We used to go parking at the beach or at the park up in the woods.


----------



## CindyLouWho (Aug 28, 2018)

I'll never tell ......it's a secret. :shussh::kiss:


----------



## ClassicRockr (Aug 28, 2018)

Actually, I didn't do this either. Really, truthfully. None of my farm friends did this. To us, it was a "city thing" that farm kids didn't do.

However, I still remember the After Party my high school class had after our graduation. We all met at one of our Cheer Leaders homes. Don't know where her parents had gone after graduation, but not home. Anyway, the parking area at the house was fairly big and some of us guys were told that the Class President, and his girlfriend would be one of the first there. So, most of us guys got to the house at the same time, knew the color/model of the Class President's car, and parked our cars in a half circle facing it. During the party, the President and his girlfriend excused themselves and left. All the guys knew where they were going...…..to his car to "neck". We all waited a few minutes, then, very, very quietly sneaked out to our cars, very quietly opened the drivers door, got in and turned our headlights on to the Presidents car. Both, the President and his girlfriend were shocked and all us guys could do was laugh our butts off. To this day, we all remember this.


----------



## Butterfly (Sep 9, 2018)

Drive-in movies!!


----------



## oldman (Sep 9, 2018)

If the girl had no problem with it, my first choice was Mt. Rose Cemetery. The cemetery is flat at the bottom, which is street side, but it ran uphill from there and at the top no one could see the car, no way, no how. And besides, no one goes to the cemetery at 10:00 pm.


----------



## Falcon (Sep 9, 2018)

Belle  Isle;  In the middle  of the Detroit  River.  Very  picturesque,  IF  you happen to look  out the window.


----------



## Visexual (Sep 23, 2018)

We had an area down near the river in Norman called the 'sand pits'.  
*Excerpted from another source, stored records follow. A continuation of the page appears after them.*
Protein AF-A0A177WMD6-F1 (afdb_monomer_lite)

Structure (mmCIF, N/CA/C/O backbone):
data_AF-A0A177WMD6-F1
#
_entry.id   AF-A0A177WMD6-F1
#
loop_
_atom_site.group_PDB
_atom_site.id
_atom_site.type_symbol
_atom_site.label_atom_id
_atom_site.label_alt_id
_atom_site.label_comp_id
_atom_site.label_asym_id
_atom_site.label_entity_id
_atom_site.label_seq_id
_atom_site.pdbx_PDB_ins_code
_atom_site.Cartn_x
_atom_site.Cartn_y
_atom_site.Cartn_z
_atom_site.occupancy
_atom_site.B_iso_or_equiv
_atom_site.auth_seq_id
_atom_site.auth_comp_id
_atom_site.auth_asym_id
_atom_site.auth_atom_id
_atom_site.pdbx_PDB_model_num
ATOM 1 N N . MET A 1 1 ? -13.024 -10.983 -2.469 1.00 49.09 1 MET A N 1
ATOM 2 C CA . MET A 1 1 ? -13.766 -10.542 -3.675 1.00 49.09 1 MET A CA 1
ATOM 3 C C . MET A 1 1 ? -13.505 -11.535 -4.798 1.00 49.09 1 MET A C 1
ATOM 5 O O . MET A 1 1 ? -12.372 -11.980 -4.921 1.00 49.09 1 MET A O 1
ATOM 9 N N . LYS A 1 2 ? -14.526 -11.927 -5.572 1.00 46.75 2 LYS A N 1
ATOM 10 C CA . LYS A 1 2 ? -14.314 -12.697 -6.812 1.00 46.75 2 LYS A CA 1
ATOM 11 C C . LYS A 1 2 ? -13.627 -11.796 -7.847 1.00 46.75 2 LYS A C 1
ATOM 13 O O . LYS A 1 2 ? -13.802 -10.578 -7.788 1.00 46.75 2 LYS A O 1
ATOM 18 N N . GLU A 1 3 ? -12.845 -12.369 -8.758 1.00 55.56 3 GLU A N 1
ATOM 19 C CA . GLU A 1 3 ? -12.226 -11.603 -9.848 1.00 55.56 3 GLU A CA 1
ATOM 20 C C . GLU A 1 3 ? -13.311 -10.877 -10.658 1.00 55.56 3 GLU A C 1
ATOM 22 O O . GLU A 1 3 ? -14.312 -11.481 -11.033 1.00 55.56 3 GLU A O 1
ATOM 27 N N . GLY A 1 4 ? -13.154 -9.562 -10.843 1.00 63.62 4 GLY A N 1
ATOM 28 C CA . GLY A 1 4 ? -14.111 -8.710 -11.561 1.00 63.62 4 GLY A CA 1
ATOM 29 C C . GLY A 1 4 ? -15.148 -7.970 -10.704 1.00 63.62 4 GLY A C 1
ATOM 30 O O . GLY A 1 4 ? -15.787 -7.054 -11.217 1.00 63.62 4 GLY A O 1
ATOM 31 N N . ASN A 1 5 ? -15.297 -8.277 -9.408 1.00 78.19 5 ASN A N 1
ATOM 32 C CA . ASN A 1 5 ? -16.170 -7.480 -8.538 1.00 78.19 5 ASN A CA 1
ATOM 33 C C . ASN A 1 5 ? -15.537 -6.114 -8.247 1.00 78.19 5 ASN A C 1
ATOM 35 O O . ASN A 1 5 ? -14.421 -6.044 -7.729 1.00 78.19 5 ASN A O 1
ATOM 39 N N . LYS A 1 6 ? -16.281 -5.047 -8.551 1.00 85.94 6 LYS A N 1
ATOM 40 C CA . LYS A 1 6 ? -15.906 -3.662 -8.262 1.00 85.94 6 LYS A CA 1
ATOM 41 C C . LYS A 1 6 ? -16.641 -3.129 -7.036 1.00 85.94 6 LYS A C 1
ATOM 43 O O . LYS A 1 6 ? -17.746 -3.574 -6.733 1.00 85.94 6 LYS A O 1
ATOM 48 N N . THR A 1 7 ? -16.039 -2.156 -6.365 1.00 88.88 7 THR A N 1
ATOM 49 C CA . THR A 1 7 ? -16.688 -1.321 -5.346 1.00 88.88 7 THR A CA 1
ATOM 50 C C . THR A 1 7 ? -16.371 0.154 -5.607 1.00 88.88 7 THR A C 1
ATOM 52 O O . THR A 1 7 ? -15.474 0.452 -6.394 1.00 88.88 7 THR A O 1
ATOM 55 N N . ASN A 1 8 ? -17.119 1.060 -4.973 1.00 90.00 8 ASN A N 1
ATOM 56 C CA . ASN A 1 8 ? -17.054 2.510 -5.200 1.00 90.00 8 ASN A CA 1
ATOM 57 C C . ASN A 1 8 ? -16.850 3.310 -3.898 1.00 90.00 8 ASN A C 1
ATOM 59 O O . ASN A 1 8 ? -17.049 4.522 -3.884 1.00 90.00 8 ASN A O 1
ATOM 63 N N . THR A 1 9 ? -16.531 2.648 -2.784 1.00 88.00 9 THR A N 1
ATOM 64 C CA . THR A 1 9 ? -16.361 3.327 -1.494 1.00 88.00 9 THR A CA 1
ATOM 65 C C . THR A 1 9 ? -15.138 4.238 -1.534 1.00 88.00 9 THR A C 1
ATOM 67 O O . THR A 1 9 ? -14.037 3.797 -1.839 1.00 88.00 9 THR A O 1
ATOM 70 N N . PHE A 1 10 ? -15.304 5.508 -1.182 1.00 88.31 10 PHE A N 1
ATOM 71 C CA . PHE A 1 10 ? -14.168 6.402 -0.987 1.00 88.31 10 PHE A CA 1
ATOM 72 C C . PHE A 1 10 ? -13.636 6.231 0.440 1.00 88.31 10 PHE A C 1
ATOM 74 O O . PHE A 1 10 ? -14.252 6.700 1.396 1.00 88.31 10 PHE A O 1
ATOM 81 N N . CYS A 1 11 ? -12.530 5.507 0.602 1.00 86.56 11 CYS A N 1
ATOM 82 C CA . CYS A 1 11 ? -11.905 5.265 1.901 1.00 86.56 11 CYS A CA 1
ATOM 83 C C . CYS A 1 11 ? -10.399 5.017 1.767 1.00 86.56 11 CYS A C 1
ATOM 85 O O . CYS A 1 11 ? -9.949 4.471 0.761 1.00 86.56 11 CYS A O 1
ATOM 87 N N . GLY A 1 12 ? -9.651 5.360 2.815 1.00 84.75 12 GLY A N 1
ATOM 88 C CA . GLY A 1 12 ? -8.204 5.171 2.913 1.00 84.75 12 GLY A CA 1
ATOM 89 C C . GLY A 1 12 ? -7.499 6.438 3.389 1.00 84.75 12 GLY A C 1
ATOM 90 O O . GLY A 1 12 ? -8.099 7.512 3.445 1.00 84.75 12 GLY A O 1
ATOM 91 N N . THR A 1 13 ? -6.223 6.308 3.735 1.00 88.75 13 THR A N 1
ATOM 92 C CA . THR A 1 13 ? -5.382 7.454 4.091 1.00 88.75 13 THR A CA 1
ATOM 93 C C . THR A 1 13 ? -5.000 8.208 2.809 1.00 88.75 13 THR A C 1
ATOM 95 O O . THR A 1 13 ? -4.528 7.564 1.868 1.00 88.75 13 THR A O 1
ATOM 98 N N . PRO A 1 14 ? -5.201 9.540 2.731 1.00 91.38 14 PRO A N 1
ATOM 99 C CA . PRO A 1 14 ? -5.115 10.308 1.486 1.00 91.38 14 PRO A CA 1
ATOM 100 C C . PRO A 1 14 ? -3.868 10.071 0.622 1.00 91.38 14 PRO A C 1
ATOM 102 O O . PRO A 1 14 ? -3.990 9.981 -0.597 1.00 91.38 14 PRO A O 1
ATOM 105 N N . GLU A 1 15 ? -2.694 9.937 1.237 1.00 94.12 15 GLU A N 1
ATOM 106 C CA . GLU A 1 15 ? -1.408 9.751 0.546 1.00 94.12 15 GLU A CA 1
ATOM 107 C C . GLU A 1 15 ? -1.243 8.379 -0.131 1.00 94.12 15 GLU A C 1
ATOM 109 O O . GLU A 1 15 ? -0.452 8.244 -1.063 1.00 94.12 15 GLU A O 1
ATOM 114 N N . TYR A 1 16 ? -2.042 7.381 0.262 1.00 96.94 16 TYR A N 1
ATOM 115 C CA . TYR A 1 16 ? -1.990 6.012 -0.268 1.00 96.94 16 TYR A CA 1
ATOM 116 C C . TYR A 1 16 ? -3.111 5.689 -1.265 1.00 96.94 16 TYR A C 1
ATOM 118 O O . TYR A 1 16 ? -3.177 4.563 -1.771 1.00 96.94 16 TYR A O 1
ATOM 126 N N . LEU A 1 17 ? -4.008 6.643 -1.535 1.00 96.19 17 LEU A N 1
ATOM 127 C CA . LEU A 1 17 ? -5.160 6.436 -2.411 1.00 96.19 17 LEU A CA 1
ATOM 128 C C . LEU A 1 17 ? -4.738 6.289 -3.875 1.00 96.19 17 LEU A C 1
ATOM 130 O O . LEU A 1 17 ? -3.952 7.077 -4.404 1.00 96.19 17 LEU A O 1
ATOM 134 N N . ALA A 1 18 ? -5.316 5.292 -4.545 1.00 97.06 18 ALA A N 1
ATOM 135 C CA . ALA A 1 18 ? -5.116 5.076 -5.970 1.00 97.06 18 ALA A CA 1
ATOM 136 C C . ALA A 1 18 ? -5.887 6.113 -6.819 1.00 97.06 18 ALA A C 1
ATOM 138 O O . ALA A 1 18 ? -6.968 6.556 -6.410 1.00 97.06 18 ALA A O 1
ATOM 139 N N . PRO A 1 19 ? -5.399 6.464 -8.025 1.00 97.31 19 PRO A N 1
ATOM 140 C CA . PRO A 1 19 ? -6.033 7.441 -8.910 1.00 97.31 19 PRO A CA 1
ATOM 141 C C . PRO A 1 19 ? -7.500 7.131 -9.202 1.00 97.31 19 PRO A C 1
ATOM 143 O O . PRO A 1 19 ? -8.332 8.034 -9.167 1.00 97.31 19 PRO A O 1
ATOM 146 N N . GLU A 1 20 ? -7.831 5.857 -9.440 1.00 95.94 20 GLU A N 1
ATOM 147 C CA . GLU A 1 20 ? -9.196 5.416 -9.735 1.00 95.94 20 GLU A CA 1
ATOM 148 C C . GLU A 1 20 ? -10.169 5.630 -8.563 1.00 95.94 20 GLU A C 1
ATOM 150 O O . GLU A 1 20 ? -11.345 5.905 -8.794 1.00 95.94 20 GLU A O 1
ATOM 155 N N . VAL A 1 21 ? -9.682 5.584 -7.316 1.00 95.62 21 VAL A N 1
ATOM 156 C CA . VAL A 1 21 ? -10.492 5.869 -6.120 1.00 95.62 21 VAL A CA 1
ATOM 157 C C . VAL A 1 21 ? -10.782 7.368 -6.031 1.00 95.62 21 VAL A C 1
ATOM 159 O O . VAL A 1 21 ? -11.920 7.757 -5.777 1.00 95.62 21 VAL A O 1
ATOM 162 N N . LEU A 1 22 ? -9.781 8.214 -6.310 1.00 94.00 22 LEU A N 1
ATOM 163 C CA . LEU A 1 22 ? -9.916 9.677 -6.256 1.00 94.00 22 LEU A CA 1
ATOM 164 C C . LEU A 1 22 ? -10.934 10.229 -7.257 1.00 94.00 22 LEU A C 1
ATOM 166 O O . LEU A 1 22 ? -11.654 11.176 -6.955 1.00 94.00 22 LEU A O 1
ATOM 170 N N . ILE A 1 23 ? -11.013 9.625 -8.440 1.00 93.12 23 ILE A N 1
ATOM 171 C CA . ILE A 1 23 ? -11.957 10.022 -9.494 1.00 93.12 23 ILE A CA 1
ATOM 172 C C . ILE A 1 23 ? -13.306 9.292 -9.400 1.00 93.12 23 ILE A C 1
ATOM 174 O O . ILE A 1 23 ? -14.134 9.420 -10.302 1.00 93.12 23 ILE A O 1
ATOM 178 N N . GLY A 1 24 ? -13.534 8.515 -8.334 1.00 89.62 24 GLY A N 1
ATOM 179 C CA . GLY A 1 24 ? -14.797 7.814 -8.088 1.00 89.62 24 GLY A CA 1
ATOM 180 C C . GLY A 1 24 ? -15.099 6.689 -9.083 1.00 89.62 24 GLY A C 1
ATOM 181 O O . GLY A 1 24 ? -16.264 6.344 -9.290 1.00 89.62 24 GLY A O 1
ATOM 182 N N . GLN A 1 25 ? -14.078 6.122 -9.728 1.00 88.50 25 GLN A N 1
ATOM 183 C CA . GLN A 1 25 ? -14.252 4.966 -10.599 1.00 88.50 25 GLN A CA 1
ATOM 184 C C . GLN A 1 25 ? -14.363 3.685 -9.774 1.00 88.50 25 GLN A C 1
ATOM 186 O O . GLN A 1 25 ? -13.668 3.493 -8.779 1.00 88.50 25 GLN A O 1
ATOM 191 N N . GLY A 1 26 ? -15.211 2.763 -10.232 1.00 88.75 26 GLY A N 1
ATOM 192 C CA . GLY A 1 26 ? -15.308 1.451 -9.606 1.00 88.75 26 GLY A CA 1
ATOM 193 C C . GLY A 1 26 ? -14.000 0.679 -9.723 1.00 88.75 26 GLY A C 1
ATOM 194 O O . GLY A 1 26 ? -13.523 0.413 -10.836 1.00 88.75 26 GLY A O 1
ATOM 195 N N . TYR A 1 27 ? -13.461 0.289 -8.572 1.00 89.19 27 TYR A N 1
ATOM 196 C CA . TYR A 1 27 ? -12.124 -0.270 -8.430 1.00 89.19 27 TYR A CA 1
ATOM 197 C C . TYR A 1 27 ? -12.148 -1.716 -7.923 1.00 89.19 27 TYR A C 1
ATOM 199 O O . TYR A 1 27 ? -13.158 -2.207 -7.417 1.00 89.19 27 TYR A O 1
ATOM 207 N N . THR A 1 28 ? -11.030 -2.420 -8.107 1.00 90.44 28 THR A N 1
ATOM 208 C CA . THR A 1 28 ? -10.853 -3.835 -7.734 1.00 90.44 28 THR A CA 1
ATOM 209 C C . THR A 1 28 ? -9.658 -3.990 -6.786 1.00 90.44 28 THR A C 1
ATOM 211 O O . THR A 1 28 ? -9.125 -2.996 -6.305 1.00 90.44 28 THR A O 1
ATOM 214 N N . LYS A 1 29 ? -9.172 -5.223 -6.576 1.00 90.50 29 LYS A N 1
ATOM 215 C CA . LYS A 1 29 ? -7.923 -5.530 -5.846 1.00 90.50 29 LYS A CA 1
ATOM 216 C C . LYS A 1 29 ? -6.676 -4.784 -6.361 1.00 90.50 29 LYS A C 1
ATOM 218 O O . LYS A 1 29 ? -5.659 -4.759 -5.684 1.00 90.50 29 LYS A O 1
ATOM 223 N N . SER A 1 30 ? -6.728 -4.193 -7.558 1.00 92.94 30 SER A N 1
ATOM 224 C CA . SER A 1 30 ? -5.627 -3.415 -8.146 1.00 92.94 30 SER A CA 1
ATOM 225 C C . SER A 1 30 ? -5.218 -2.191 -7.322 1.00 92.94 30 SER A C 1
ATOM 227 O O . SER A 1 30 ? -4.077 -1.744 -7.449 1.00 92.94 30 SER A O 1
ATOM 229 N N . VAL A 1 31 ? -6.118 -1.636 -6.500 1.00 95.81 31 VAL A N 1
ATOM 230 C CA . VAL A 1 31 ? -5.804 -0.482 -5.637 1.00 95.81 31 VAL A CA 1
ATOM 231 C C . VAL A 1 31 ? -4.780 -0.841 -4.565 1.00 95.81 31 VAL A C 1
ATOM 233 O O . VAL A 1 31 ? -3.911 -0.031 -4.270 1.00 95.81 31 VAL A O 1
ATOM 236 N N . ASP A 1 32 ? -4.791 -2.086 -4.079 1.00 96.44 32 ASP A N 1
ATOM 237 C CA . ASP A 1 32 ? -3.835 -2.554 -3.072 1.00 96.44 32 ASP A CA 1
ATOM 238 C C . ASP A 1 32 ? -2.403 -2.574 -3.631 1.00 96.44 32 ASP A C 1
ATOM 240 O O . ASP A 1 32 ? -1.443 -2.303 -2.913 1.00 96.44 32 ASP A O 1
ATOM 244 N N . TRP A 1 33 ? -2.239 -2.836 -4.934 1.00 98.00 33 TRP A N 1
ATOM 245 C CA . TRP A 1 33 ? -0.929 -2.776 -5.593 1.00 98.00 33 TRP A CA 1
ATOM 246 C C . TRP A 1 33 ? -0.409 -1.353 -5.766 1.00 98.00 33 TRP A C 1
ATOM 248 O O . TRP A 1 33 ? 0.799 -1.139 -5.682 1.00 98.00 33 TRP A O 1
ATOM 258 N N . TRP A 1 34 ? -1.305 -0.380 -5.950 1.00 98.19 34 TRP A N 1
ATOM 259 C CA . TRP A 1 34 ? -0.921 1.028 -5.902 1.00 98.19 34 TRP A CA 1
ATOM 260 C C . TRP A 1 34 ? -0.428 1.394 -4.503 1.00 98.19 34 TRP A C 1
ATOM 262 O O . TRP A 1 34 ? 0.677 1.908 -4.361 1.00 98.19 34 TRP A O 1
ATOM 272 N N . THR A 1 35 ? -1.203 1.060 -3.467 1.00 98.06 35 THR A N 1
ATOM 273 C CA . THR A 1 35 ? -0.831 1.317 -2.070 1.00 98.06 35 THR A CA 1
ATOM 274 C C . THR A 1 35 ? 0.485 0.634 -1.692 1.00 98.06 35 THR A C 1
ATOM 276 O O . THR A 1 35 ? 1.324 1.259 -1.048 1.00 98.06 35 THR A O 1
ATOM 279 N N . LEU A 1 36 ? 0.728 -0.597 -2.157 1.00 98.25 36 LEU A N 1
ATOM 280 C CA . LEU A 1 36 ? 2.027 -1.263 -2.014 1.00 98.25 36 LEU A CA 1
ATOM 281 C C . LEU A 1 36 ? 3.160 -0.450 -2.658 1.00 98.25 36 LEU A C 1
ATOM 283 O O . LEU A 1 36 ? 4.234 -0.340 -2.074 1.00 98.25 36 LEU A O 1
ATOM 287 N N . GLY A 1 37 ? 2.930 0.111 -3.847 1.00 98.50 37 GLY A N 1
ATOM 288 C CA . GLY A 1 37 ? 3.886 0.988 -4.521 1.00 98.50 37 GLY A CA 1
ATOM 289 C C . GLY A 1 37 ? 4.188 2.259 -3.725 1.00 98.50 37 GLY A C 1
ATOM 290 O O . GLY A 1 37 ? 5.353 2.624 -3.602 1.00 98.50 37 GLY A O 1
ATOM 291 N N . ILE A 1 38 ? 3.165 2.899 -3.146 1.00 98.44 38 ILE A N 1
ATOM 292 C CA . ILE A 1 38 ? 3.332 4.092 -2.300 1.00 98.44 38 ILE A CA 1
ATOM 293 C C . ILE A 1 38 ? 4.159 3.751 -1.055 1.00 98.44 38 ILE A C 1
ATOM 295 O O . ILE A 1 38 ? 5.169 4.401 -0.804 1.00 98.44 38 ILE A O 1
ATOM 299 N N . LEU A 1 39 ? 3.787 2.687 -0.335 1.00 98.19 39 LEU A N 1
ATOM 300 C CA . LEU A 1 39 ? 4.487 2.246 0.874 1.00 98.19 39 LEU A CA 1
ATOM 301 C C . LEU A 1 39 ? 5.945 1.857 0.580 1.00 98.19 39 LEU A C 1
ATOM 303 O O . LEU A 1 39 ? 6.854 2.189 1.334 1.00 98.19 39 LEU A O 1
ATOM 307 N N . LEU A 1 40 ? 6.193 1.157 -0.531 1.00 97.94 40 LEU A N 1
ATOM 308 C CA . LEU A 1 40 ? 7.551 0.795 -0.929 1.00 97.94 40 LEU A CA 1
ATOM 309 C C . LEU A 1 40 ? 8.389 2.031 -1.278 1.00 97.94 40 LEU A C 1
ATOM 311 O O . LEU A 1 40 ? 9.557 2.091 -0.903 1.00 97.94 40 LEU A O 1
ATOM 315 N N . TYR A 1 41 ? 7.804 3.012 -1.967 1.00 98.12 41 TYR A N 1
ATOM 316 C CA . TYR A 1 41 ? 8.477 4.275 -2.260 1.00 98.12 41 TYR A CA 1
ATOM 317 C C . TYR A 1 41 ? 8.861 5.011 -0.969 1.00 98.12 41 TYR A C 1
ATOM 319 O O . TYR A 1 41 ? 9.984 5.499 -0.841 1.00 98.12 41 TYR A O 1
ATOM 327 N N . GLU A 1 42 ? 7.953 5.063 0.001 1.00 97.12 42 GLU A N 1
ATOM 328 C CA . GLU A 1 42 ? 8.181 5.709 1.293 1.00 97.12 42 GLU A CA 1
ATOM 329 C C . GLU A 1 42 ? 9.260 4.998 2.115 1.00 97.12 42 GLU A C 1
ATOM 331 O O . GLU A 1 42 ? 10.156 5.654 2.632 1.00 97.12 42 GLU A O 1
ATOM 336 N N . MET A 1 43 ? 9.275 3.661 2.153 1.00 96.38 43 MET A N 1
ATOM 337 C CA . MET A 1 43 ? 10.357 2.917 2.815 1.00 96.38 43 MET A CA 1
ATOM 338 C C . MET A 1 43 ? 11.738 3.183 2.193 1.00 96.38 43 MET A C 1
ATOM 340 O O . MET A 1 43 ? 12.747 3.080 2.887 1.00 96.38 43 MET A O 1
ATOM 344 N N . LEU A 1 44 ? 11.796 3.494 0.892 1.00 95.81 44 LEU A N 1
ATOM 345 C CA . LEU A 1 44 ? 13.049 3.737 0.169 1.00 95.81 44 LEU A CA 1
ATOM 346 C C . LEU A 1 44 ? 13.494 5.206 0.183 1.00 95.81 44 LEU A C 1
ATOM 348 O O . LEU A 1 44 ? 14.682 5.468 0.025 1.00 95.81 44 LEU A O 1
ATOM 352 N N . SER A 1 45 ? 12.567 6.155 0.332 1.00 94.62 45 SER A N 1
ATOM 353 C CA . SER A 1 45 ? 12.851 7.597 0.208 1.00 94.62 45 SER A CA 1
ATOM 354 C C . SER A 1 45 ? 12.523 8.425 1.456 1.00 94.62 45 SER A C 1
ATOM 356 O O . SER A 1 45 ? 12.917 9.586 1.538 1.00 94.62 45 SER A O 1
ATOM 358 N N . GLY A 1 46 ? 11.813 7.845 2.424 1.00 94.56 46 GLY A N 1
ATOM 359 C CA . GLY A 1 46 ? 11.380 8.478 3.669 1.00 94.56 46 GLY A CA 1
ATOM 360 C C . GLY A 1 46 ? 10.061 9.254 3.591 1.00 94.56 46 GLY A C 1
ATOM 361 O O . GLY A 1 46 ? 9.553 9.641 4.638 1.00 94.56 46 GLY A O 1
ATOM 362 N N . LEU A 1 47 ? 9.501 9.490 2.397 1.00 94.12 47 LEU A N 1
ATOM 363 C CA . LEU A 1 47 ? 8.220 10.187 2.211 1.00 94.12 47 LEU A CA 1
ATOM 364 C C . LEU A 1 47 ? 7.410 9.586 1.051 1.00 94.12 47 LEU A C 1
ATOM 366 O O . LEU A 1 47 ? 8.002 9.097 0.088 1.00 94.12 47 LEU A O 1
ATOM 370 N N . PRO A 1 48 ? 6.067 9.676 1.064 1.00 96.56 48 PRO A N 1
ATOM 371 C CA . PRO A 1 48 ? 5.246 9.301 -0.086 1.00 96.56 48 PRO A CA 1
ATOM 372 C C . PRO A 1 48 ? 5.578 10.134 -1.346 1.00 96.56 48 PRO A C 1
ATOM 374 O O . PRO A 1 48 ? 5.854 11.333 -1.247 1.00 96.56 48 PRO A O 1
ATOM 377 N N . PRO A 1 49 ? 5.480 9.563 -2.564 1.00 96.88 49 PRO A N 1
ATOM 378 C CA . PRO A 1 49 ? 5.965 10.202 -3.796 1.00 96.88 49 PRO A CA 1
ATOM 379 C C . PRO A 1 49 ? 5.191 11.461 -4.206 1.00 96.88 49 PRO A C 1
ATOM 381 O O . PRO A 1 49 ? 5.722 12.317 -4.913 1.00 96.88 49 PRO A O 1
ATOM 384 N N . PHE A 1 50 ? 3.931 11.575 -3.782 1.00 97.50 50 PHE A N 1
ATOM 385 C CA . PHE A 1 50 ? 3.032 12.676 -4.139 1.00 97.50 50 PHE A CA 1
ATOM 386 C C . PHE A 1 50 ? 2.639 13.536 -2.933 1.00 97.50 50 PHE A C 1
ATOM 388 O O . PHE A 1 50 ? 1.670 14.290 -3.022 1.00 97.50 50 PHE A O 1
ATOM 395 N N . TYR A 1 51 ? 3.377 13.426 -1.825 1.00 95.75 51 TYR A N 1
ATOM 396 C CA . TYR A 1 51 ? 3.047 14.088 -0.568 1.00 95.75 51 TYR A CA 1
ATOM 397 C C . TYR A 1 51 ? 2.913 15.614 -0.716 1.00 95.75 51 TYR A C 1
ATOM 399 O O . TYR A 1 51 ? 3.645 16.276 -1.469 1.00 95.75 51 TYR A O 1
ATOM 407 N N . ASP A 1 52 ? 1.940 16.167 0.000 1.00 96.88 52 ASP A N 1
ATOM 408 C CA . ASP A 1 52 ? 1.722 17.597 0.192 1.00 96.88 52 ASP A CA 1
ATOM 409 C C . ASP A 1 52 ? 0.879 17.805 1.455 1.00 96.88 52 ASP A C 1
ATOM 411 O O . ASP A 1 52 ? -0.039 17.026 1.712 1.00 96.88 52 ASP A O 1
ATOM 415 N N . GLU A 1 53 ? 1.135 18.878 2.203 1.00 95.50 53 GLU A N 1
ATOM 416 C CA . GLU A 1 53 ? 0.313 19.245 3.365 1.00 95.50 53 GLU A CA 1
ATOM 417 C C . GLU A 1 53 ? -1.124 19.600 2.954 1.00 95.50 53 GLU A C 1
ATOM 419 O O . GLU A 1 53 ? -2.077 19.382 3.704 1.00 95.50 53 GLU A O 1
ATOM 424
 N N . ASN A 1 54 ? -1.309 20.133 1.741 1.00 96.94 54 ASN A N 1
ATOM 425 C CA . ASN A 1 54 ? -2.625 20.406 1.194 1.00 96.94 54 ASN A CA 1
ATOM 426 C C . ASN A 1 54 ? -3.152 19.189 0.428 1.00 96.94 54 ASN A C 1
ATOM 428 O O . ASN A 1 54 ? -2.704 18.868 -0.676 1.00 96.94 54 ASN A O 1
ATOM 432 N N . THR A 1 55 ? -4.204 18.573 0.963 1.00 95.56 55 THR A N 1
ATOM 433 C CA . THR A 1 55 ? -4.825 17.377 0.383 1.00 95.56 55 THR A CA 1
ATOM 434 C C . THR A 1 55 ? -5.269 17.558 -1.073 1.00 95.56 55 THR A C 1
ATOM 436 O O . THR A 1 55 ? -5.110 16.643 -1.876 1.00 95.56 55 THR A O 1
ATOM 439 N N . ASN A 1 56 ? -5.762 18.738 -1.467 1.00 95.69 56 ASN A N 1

Now this is about our home towns but, when I was a single Combat Controller stationed at Lockbourne, AFB in Ohio in the early 70's, I'd take my young ladies to a corn field off the end of the runway on base.  Runways, at least back then, had a series of strobe lights mounted high off the ground to flash, sequentially, to guide aircraft to the runway in bad weather.  Being an Air Traffic Controller as well as CCT, I knew the controllers in the tower.  I'd park and, when the time was right, I'd reach over into the front of my car that was facing the tower, flash my headlights, and they'd turn on the strobes.  Talk about great special affects?


----------



## peppermint (Sep 24, 2018)

We went to Englewood Cliffs, in New Jersey....We viewed the Hudson River....:love_heart:


----------